Post-Consolidation, excluding the shares and warrants to be issued upon the
deemed exercise of the Subscription Receipts, the Company will have 22,114,837
common shares issued and outstanding and options and warrants granted/issued to
purchase 4,385,000 common shares (representing 26,499,837 fully diluted shares).


In addition, conditional upon completion of the Reactivation, the Company
proposes to change its name to "Salares Lithium Inc." (the "Name Change").


Shareholder Approval

The Change of Business, Consolidation and Name Change is subject to approval by
the shareholders of the Company which will be sought at a special meeting of the
shareholders of the Company to be held on a date to be announced.


Closing Conditions and Caution to Investors

Completion of the transaction is subject to a number of conditions, including,
Exchange acceptance, and shareholder approval. The transaction cannot close
until the required shareholder approval is obtained. There can be no assurance
that the transaction will be completed as proposed or at all.

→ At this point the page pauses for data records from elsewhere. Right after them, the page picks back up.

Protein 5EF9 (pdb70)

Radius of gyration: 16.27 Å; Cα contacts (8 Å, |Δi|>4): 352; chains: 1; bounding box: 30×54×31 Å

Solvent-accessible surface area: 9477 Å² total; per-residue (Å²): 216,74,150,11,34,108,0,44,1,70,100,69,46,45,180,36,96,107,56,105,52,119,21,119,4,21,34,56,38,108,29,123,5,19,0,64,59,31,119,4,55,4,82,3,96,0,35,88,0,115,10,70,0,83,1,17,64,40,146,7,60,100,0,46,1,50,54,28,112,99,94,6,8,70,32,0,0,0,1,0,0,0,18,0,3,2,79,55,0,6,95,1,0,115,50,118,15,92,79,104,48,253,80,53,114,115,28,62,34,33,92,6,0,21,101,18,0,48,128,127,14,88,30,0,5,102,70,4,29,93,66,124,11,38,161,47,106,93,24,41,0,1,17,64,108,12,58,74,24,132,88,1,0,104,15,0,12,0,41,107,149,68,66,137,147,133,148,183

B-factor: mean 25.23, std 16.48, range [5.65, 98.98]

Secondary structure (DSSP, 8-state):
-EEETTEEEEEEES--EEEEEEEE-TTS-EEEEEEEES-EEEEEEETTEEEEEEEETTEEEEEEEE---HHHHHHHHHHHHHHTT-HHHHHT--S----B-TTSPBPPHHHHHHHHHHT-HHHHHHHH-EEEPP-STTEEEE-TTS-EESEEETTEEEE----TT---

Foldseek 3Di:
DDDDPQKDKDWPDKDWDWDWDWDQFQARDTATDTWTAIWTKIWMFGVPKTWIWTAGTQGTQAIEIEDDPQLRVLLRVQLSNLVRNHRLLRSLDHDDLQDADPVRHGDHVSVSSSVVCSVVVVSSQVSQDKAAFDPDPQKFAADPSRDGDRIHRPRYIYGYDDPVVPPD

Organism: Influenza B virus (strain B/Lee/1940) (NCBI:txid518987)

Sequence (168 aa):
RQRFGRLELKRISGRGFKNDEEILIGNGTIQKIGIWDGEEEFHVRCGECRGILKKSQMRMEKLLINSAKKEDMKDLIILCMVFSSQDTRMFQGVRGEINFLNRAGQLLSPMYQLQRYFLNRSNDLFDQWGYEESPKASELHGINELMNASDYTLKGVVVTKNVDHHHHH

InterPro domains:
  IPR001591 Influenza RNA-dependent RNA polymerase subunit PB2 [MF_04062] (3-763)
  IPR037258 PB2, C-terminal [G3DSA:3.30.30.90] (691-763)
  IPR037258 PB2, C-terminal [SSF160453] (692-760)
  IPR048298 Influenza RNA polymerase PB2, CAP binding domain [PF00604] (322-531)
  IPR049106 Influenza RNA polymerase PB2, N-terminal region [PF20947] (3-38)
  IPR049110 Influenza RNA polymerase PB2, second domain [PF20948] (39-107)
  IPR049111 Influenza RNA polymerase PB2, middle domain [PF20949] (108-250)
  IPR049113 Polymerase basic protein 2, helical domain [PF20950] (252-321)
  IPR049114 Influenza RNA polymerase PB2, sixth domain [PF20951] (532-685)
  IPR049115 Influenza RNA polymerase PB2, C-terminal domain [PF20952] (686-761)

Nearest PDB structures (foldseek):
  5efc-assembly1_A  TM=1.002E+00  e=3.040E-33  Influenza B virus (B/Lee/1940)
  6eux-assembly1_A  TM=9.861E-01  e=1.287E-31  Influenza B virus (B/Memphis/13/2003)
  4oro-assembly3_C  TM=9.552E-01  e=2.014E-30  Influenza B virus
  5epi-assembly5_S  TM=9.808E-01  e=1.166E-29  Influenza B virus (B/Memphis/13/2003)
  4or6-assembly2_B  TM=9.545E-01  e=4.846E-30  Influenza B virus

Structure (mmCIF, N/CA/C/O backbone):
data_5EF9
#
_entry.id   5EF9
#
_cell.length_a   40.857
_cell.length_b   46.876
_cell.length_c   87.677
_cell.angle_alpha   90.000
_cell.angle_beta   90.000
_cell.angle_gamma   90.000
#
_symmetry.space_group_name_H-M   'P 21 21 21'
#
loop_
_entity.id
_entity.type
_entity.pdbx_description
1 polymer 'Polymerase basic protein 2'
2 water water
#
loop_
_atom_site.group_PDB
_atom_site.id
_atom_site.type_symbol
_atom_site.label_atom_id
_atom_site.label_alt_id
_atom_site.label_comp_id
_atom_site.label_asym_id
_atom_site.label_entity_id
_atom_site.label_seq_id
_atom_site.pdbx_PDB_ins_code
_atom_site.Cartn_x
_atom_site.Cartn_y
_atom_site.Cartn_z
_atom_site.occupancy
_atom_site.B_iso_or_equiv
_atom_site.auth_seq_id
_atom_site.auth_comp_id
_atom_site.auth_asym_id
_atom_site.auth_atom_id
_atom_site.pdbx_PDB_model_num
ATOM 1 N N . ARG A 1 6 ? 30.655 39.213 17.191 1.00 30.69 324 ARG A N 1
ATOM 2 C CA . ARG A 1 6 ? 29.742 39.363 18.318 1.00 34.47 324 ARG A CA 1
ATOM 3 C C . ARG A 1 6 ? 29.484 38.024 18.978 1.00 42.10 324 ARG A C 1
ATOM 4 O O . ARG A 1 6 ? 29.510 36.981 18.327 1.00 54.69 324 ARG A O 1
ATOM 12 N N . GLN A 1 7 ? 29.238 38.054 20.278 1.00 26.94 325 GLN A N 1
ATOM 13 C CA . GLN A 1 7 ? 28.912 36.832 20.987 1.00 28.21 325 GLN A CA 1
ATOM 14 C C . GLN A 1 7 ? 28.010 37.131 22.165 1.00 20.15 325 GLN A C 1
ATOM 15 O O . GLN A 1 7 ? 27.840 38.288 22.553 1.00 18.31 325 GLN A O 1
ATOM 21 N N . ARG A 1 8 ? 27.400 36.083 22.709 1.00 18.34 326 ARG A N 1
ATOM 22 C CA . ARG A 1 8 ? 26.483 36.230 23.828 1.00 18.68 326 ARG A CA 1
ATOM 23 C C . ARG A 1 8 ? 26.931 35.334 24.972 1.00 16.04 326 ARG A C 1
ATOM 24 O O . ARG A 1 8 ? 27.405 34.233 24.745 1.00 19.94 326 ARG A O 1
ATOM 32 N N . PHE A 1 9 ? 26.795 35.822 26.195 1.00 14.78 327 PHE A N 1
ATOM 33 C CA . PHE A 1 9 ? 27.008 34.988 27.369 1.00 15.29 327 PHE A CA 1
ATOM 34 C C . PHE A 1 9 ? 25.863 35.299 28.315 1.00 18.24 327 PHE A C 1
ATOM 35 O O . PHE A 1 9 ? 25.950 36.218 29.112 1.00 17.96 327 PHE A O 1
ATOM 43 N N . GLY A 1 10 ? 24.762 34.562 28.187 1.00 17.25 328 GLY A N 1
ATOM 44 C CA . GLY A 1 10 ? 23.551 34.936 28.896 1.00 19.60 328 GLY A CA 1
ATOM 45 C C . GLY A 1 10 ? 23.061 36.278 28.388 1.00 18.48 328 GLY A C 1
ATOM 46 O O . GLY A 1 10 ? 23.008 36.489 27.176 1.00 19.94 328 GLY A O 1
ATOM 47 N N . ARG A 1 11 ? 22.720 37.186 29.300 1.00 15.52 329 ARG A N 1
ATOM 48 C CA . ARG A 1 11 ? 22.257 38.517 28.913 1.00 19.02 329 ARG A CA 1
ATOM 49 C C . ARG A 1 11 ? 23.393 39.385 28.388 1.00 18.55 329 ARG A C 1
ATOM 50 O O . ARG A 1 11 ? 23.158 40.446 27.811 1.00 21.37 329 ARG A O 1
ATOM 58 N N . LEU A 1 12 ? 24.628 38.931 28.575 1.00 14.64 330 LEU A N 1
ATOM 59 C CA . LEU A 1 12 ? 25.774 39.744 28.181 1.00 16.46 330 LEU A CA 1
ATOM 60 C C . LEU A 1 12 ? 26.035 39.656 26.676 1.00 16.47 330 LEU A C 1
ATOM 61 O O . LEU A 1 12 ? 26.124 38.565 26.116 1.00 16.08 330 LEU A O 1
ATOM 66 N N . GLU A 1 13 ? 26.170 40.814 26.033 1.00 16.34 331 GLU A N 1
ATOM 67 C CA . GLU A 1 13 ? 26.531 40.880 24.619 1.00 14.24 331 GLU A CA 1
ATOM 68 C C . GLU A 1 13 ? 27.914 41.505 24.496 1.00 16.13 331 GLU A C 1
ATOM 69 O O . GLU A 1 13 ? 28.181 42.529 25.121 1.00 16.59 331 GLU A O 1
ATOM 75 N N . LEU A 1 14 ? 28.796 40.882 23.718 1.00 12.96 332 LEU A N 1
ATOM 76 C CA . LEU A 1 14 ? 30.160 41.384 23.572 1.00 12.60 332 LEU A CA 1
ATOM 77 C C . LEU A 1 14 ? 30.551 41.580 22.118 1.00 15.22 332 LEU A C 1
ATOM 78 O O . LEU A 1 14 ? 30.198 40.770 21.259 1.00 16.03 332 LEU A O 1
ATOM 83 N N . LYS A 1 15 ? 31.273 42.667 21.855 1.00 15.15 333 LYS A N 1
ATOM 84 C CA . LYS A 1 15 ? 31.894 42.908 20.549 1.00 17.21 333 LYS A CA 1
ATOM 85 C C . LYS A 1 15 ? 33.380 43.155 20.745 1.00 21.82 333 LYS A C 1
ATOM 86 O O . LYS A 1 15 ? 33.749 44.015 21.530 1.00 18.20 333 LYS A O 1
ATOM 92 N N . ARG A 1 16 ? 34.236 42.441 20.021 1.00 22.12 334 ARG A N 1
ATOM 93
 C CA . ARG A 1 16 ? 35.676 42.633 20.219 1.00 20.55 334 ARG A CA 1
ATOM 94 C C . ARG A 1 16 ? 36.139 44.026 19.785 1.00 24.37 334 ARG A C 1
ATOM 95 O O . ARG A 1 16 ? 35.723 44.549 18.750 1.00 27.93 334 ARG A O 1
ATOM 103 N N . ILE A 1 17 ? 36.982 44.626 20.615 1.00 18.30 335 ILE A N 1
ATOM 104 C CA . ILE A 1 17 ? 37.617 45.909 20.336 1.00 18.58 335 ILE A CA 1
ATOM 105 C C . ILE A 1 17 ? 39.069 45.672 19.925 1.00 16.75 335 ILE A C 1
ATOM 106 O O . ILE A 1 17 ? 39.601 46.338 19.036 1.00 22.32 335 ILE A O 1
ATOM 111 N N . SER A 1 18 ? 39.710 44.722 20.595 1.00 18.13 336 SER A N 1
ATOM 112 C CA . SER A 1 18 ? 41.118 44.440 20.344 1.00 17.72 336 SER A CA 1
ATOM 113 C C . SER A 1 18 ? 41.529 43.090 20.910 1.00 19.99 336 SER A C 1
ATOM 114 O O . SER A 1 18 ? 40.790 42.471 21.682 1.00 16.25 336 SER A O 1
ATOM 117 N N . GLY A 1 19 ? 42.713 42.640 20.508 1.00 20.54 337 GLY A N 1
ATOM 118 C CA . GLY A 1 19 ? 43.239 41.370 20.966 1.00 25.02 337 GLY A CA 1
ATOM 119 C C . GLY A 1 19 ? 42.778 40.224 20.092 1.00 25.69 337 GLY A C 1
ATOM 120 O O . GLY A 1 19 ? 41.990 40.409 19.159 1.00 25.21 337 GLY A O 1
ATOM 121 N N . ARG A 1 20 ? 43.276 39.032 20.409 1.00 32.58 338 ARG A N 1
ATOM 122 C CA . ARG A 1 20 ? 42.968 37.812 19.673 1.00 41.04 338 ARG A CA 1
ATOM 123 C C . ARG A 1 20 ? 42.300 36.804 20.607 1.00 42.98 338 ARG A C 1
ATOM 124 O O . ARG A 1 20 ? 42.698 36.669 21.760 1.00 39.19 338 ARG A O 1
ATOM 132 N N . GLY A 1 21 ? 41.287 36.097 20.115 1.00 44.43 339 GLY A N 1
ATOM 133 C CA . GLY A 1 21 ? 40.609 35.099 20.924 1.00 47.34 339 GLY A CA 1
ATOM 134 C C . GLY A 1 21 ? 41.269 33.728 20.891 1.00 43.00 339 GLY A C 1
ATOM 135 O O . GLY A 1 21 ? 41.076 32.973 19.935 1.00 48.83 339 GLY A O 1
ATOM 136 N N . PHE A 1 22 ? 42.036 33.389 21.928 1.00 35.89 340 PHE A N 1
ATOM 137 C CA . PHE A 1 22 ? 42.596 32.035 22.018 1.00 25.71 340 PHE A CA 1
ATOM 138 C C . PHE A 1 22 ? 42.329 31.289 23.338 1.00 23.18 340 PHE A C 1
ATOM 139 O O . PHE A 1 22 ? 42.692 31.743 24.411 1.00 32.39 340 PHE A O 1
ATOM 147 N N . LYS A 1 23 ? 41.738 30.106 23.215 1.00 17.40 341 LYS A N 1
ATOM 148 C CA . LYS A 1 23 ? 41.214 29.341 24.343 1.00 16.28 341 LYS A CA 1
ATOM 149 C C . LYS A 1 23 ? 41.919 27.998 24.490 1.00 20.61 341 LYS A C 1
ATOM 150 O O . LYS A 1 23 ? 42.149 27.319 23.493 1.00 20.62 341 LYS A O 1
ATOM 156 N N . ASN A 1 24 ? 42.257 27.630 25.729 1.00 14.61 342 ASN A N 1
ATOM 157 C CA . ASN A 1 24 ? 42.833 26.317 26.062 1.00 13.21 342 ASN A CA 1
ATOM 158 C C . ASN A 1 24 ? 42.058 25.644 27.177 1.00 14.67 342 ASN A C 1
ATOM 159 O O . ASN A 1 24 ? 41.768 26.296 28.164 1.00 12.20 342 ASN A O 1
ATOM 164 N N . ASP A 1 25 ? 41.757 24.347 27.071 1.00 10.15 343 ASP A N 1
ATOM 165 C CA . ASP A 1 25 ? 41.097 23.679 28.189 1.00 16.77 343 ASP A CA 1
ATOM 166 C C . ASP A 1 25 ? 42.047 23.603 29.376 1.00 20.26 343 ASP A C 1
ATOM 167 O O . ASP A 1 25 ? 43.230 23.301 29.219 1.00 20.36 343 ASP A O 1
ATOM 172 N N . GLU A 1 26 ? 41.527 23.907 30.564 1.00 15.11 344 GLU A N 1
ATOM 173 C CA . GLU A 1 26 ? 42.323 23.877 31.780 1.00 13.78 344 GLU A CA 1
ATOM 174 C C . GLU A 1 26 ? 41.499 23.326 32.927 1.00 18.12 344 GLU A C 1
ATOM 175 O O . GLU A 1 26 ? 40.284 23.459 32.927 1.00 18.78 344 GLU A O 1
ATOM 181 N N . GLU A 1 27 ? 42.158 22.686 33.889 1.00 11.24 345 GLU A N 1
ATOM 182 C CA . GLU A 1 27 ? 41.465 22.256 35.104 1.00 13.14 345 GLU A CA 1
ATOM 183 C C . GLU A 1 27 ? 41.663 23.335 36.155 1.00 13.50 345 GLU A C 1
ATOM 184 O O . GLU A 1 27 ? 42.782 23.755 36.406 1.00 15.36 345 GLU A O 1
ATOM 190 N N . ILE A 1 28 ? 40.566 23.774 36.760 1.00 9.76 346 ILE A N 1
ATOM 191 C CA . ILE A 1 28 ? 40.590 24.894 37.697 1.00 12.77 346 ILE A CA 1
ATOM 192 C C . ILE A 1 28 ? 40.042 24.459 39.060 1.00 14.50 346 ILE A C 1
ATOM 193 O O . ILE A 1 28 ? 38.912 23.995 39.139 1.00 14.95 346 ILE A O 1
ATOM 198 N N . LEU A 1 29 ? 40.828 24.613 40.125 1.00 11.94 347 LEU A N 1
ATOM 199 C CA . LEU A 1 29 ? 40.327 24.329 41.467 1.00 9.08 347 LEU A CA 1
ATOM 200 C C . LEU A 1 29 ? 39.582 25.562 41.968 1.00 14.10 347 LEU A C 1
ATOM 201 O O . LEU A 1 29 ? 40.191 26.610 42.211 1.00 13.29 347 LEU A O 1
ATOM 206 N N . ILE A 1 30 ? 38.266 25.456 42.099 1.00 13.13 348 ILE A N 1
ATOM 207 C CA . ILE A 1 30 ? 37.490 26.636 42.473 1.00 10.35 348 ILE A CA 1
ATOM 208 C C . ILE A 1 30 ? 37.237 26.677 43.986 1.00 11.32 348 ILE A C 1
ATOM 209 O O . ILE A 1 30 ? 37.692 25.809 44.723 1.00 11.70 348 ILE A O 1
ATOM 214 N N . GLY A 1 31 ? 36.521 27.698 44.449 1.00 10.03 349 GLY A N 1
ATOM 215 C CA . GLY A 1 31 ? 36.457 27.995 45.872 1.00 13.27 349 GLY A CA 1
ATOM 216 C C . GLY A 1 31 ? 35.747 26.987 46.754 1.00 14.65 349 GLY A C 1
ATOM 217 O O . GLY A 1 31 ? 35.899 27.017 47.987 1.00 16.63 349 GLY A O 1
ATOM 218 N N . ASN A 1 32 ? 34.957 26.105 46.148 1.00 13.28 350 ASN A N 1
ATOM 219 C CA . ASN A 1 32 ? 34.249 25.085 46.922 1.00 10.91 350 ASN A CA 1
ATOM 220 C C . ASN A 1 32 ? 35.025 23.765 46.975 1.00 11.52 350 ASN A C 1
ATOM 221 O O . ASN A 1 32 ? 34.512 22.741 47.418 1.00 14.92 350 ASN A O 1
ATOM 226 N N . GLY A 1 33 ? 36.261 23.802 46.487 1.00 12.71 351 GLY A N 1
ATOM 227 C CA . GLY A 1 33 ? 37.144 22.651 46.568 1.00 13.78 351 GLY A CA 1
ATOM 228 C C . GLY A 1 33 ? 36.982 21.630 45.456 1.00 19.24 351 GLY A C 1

In addition, closing of the transactions contemplated by the Agreement is
subject to the following additional conditions: (a) completion of satisfactory
due diligence review of SALA by the Company; and (b) there not occurring any one
or more changes in the business, assets or financial condition of SALA that
would individually or in the aggregate have, or reasonably be expected to have,
an adverse effect on the Company or its interest in the Agreement or the
transactions contemplated hereby.


Investors are cautioned that, except as disclosed in the management information
circular or filing statement, as applicable, to be prepared in connection with
the transaction, any information released or received with respect to the
proposed Change of Business or Reactivation may not be accurate or complete and
should not be relied upon. Trading in the securities of the Company should be
considered highly speculative.


The Exchange has in no way passed upon the merits of the proposed transaction
and has neither approved nor disapproved the contents of this press release.